Extracted records:

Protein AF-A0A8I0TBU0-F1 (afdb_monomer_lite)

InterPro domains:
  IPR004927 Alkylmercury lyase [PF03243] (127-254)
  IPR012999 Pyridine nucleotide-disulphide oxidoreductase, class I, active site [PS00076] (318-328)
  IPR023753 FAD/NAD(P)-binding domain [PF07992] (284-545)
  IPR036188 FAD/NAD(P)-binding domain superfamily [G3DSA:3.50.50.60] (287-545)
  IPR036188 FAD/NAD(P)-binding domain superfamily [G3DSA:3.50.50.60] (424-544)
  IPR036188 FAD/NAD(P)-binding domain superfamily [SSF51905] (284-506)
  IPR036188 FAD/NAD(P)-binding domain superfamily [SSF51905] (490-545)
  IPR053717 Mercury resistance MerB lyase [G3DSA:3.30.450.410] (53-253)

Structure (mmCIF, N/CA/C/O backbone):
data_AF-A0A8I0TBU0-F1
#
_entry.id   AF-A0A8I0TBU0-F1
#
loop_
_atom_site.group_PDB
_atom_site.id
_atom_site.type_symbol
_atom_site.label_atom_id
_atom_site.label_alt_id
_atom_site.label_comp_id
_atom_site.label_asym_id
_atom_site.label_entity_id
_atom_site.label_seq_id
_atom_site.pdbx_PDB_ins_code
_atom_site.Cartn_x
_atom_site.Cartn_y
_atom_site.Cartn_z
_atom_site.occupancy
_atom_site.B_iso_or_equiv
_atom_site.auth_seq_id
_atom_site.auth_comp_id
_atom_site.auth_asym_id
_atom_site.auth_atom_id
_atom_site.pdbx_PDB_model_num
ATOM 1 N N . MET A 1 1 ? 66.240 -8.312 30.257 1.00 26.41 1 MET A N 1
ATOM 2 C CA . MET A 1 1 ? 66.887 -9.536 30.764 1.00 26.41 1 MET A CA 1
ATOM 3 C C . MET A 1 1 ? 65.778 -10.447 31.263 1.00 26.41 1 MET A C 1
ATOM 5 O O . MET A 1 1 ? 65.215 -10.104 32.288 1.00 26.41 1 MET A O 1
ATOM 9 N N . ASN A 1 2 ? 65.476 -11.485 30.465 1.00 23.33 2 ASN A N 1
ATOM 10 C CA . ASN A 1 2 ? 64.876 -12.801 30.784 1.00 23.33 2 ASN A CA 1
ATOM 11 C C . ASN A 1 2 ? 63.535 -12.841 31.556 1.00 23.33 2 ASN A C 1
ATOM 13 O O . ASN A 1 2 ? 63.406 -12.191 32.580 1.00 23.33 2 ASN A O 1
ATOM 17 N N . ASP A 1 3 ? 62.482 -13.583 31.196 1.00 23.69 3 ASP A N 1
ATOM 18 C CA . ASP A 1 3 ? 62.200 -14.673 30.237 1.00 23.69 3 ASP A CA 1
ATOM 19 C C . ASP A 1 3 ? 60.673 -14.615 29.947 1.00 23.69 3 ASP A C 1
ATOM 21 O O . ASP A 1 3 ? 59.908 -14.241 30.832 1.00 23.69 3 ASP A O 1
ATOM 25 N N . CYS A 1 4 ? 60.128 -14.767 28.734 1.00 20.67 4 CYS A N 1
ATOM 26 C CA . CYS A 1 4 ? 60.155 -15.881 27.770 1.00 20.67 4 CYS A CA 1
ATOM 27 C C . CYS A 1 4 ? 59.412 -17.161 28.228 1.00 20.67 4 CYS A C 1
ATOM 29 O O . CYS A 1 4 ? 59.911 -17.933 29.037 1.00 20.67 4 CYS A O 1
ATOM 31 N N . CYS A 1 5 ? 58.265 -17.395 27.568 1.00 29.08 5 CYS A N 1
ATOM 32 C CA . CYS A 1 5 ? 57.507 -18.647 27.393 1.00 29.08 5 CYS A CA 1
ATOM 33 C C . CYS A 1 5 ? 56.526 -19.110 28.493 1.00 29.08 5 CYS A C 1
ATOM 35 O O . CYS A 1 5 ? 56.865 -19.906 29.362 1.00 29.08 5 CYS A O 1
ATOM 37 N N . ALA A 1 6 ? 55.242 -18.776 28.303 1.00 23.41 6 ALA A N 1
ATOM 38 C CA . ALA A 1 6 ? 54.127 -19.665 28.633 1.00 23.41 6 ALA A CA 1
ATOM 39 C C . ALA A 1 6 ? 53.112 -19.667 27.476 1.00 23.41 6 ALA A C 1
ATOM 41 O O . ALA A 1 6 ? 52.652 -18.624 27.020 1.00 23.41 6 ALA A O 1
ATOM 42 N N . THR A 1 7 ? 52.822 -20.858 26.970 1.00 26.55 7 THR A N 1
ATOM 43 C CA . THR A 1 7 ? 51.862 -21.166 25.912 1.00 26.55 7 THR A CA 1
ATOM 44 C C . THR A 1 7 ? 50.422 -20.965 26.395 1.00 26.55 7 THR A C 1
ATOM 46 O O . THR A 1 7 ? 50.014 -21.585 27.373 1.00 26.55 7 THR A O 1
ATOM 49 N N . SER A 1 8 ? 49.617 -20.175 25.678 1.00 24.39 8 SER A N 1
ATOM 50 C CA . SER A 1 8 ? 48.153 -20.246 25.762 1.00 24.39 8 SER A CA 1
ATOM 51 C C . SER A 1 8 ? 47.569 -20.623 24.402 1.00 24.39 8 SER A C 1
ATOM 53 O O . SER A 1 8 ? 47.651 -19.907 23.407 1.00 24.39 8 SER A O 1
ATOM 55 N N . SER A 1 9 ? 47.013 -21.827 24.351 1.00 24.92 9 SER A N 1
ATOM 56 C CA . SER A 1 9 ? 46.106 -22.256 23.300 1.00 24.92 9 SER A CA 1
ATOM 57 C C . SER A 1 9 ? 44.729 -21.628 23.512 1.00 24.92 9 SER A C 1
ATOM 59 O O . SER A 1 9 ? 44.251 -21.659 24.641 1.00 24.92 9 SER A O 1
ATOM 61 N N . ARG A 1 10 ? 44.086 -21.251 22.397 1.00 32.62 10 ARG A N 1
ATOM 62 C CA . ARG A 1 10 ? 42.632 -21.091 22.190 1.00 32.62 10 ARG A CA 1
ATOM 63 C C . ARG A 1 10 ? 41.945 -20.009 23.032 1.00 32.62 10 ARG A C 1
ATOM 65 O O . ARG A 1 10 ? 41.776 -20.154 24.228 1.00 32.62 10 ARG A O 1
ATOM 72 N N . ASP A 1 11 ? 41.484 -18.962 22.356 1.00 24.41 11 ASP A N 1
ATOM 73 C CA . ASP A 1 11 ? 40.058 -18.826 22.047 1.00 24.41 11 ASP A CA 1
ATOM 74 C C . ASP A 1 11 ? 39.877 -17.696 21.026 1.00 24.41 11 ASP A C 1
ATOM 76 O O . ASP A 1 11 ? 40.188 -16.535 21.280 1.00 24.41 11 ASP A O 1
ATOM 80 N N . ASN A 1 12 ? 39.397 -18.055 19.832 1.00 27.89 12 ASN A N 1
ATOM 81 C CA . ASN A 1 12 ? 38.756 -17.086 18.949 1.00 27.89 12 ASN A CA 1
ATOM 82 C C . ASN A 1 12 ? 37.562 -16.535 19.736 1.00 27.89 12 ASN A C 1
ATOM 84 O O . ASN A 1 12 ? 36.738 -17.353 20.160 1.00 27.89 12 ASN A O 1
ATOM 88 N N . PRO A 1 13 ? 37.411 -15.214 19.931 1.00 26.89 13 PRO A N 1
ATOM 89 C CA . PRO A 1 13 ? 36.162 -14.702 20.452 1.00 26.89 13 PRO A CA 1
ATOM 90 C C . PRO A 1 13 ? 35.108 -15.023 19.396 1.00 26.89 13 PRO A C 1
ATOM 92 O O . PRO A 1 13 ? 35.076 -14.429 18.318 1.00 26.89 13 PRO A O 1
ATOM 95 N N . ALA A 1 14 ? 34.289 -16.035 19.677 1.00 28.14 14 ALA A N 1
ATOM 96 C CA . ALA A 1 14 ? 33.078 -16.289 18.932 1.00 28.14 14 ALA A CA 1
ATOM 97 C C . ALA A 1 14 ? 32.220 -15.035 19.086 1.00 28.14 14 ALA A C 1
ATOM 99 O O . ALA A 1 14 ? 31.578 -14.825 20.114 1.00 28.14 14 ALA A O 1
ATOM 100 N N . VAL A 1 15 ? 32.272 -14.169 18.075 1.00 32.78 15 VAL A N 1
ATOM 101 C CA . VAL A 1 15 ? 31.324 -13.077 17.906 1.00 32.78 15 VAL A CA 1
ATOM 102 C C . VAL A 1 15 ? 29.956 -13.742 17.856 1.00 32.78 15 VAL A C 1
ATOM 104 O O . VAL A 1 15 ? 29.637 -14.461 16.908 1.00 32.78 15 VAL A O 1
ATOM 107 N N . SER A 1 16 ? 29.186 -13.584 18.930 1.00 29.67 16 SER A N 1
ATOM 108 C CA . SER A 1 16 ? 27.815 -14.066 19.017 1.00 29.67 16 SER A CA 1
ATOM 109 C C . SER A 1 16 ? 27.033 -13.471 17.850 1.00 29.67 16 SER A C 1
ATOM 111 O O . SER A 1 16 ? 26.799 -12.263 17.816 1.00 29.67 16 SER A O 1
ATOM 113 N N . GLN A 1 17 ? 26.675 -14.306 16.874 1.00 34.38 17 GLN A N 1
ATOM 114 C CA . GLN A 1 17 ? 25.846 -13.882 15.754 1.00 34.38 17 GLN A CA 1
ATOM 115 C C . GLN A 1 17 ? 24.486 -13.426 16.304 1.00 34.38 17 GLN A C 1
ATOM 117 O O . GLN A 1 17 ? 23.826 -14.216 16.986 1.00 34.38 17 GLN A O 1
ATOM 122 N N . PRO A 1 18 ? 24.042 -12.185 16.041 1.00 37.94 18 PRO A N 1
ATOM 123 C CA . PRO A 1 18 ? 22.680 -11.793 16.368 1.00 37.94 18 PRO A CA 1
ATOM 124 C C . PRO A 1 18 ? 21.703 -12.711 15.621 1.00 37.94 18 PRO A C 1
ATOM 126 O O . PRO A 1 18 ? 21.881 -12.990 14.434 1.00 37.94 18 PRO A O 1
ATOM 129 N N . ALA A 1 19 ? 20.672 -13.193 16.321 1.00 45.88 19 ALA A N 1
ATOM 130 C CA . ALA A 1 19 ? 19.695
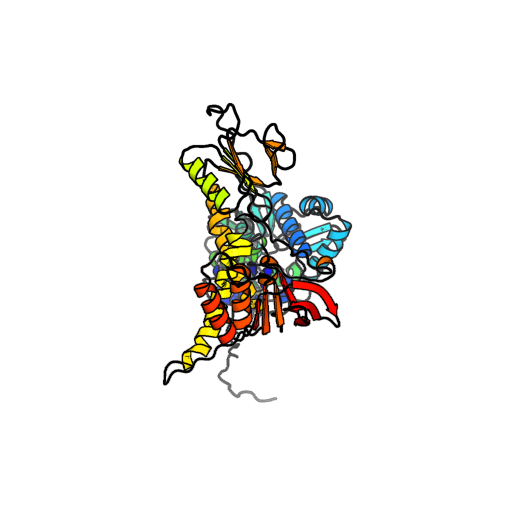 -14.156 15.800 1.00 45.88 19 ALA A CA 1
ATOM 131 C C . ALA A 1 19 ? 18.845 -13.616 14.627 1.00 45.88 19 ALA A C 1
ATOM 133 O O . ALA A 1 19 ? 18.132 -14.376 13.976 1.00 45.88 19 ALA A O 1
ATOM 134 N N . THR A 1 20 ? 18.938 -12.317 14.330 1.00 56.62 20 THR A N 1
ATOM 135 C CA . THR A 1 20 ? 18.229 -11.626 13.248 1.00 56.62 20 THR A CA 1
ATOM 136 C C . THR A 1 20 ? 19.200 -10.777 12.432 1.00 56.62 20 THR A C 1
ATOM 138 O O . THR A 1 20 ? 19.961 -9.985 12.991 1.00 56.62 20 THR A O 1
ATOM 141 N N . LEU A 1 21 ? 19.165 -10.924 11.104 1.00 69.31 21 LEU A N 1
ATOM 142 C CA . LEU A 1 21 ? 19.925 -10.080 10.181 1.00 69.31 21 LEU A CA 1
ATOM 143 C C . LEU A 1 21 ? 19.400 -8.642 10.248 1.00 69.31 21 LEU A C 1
* * *
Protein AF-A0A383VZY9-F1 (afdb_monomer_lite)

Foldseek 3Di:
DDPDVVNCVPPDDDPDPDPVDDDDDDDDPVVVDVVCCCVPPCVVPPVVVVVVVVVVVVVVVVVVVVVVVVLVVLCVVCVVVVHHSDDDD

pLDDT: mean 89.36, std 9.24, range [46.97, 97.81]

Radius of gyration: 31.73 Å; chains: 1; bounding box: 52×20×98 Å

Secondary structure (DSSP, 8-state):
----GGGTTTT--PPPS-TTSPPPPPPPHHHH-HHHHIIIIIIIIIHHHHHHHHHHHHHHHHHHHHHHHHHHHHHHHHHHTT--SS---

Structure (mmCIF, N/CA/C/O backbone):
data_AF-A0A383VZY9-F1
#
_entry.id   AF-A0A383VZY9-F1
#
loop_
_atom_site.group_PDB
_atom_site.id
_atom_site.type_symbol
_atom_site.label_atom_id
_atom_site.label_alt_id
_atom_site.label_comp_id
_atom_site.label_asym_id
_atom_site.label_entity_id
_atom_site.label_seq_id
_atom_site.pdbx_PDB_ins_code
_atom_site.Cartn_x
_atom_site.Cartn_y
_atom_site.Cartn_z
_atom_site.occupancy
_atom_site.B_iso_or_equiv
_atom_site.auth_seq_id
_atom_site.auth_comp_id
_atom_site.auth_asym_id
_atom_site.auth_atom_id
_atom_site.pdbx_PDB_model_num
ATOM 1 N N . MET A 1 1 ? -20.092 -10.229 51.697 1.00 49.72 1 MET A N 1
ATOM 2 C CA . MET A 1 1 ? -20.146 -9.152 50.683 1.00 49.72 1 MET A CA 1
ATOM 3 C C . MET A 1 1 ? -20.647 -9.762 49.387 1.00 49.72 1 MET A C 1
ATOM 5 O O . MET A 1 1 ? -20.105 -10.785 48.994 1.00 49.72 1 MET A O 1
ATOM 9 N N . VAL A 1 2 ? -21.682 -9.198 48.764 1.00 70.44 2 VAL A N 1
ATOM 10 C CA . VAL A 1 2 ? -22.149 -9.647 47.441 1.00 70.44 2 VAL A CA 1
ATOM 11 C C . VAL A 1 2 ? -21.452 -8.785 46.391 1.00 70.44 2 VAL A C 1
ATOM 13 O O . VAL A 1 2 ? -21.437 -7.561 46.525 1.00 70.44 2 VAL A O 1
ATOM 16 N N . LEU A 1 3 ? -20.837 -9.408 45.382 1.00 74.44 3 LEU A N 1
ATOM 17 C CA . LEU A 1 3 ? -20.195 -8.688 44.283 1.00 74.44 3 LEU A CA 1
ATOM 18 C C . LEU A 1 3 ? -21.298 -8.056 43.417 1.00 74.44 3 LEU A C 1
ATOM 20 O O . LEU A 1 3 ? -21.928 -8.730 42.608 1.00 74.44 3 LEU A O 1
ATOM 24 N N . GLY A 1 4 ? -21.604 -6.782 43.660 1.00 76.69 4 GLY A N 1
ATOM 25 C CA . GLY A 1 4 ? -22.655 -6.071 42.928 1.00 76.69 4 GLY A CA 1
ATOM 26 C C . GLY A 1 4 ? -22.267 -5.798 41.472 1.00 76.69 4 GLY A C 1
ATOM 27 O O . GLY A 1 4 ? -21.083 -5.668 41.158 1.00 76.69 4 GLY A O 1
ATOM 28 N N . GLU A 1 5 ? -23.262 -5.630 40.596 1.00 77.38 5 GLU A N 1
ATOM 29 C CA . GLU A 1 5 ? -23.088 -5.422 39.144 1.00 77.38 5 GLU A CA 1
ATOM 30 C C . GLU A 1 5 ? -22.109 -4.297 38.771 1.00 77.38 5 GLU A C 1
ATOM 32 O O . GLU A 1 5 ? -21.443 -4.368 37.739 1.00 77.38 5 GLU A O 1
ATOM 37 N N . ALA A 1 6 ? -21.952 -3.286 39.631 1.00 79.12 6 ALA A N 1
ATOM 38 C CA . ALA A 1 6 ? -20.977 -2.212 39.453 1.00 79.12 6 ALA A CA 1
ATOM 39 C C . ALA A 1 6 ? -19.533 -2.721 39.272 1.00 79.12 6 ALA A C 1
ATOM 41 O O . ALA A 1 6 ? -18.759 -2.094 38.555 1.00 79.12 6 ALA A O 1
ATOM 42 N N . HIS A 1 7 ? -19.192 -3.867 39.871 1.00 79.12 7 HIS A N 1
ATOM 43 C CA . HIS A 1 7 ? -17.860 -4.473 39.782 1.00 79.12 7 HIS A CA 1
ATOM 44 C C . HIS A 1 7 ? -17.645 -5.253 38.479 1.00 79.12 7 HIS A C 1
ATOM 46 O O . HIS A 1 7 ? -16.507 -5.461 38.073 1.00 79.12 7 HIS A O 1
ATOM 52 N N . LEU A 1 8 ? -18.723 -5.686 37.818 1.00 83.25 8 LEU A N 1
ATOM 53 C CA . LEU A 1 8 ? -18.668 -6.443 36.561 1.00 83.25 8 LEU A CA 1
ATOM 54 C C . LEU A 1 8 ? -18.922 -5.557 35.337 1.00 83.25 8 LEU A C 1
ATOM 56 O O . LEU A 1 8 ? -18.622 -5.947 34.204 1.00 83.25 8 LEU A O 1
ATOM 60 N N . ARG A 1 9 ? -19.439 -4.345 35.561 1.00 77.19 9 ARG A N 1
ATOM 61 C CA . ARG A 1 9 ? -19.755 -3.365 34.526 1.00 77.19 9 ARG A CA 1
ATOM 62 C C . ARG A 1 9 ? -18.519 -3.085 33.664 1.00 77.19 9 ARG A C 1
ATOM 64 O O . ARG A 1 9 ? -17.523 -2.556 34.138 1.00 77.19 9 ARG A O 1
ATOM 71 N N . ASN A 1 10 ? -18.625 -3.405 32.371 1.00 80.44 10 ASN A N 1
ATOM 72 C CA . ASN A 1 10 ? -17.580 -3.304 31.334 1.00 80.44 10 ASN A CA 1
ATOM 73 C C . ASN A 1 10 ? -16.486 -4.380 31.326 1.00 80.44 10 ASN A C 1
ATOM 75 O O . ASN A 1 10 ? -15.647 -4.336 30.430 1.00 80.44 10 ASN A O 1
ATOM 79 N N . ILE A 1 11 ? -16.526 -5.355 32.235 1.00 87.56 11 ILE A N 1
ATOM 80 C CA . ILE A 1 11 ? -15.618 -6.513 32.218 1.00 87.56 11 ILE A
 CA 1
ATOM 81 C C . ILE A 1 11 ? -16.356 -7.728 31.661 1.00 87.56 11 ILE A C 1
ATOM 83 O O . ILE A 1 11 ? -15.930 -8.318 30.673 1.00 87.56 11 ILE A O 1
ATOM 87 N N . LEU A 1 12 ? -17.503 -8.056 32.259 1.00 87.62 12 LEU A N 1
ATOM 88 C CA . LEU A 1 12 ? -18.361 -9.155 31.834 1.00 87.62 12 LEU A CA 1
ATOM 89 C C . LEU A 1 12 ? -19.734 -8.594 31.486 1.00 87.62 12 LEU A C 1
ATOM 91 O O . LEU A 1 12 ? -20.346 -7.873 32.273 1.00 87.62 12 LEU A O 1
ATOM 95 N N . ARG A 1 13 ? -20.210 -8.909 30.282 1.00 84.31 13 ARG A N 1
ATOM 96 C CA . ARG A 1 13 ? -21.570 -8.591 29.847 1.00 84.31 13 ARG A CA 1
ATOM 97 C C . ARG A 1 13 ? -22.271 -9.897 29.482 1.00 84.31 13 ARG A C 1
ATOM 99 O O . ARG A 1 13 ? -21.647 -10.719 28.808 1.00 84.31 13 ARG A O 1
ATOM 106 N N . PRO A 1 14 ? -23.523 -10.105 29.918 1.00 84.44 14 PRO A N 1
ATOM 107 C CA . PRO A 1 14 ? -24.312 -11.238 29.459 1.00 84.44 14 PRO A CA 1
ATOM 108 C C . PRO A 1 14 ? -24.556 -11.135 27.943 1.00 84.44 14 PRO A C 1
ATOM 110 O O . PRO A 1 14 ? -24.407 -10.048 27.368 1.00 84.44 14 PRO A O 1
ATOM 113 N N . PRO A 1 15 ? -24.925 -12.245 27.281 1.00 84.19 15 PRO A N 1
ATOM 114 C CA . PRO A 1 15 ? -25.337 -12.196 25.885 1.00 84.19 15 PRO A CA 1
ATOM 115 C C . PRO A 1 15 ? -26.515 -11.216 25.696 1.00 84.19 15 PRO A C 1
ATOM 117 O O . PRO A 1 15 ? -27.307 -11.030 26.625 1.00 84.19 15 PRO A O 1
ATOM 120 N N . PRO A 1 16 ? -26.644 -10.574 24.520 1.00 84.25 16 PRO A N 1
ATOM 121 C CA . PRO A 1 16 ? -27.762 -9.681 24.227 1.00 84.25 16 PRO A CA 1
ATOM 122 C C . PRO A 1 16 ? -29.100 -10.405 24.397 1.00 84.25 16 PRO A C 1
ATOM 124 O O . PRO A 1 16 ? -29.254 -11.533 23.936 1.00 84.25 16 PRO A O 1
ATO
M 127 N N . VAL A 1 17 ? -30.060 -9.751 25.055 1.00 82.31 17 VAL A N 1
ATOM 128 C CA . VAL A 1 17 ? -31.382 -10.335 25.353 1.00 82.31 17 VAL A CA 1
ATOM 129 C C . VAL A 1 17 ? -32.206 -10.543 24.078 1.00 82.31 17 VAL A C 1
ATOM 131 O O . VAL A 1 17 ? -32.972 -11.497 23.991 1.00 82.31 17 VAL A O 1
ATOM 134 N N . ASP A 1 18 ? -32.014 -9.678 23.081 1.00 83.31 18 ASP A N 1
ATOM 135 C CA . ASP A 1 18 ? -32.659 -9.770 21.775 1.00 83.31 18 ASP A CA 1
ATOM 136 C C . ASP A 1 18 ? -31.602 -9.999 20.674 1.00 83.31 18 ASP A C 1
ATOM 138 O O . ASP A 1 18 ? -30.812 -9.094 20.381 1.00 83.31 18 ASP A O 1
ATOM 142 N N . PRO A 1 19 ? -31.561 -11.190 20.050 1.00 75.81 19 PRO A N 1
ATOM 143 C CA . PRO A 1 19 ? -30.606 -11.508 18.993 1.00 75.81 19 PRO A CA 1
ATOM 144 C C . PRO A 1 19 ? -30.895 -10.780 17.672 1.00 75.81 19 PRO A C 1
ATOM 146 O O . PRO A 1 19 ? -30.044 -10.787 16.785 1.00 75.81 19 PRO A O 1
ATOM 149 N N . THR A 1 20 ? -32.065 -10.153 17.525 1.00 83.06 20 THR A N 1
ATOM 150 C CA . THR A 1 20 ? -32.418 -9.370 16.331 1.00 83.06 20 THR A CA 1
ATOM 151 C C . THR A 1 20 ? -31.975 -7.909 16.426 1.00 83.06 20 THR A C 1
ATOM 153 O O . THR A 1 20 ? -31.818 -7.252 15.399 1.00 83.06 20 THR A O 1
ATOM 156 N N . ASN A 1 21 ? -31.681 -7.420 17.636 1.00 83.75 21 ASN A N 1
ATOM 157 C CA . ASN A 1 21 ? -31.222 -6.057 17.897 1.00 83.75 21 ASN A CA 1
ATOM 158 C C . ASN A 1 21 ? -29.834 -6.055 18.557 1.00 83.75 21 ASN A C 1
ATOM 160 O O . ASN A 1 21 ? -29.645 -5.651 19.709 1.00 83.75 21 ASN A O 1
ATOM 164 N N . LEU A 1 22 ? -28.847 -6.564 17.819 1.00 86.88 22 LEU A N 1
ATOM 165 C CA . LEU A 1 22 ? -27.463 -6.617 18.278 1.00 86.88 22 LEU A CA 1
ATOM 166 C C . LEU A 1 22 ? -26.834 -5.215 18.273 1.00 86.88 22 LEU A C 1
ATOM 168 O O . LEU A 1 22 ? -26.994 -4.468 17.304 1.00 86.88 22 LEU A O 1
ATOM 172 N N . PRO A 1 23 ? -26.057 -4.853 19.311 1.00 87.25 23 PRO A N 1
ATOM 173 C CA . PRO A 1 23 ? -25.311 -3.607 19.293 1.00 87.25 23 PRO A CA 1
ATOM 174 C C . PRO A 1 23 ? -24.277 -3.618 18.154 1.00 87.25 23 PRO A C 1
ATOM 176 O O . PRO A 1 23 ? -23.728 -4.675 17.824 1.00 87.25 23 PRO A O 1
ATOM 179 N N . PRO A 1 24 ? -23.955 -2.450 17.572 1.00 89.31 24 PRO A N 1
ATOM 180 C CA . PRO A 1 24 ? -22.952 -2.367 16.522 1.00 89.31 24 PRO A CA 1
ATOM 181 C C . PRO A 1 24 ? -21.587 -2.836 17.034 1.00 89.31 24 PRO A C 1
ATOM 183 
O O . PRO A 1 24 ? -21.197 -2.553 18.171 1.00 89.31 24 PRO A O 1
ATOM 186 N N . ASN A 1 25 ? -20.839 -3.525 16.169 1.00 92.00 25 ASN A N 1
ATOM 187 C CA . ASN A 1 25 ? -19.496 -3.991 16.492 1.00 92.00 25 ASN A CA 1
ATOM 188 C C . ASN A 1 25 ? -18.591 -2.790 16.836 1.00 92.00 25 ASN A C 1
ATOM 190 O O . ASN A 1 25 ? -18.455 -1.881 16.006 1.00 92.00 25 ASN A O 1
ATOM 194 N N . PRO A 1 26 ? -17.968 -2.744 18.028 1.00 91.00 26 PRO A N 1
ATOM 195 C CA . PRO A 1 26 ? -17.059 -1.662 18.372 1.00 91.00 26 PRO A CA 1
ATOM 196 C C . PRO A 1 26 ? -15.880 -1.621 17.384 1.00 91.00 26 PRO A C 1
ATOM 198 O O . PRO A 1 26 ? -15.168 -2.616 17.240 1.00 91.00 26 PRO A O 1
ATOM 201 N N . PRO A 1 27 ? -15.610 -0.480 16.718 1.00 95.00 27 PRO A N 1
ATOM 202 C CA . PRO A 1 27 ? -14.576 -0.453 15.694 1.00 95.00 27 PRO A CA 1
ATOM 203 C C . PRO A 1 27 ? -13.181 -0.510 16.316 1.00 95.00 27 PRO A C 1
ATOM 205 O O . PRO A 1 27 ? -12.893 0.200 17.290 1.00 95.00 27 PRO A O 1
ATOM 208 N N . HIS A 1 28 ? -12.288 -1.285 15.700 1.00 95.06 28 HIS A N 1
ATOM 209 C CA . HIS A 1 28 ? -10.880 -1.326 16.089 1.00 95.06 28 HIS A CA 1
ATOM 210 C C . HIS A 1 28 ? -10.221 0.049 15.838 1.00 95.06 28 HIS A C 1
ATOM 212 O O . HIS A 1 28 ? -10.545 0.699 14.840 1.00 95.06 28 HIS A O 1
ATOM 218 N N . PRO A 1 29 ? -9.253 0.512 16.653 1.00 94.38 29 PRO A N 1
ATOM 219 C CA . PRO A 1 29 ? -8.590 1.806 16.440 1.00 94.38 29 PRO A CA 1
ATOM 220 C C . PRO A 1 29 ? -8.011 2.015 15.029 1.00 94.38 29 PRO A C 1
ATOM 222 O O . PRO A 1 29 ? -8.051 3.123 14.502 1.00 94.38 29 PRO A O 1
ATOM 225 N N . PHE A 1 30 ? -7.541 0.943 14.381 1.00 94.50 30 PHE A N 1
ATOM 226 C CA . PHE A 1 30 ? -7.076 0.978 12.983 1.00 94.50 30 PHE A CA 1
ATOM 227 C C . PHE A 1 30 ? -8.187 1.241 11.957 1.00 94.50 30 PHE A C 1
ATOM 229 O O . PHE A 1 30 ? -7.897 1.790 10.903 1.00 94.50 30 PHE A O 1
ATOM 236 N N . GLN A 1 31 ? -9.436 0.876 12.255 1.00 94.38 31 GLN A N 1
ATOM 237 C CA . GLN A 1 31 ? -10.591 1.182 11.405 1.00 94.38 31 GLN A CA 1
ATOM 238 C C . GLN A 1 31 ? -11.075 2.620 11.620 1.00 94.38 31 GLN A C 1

Task
Where the data above reaches the line holding "Protein AF-A0A8I0TBU0-F1 (afdb_monomer_lite)", begin printing, and stop after the line holding "superfamily [G3DSA:3.50.50.60] (424-544)". Each line must be reproduced exactly, with nothing else added.

Task answer
Protein AF-A0A8I0TBU0-F1 (afdb_monomer_lite)

InterPro domains:
  IPR004927 Alkylmercury lyase [PF03243] (127-254)
  IPR012999 Pyridine nucleotide-disulphide oxidoreductase, class I, active site [PS00076] (318-328)
  IPR023753 FAD/NAD(P)-binding domain [PF07992] (284-545)
  IPR036188 FAD/NAD(P)-binding domain superfamily [G3DSA:3.50.50.60] (287-545)
  IPR036188 FAD/NAD(P)-binding domain superfamily [G3DSA:3.50.50.60] (424-544)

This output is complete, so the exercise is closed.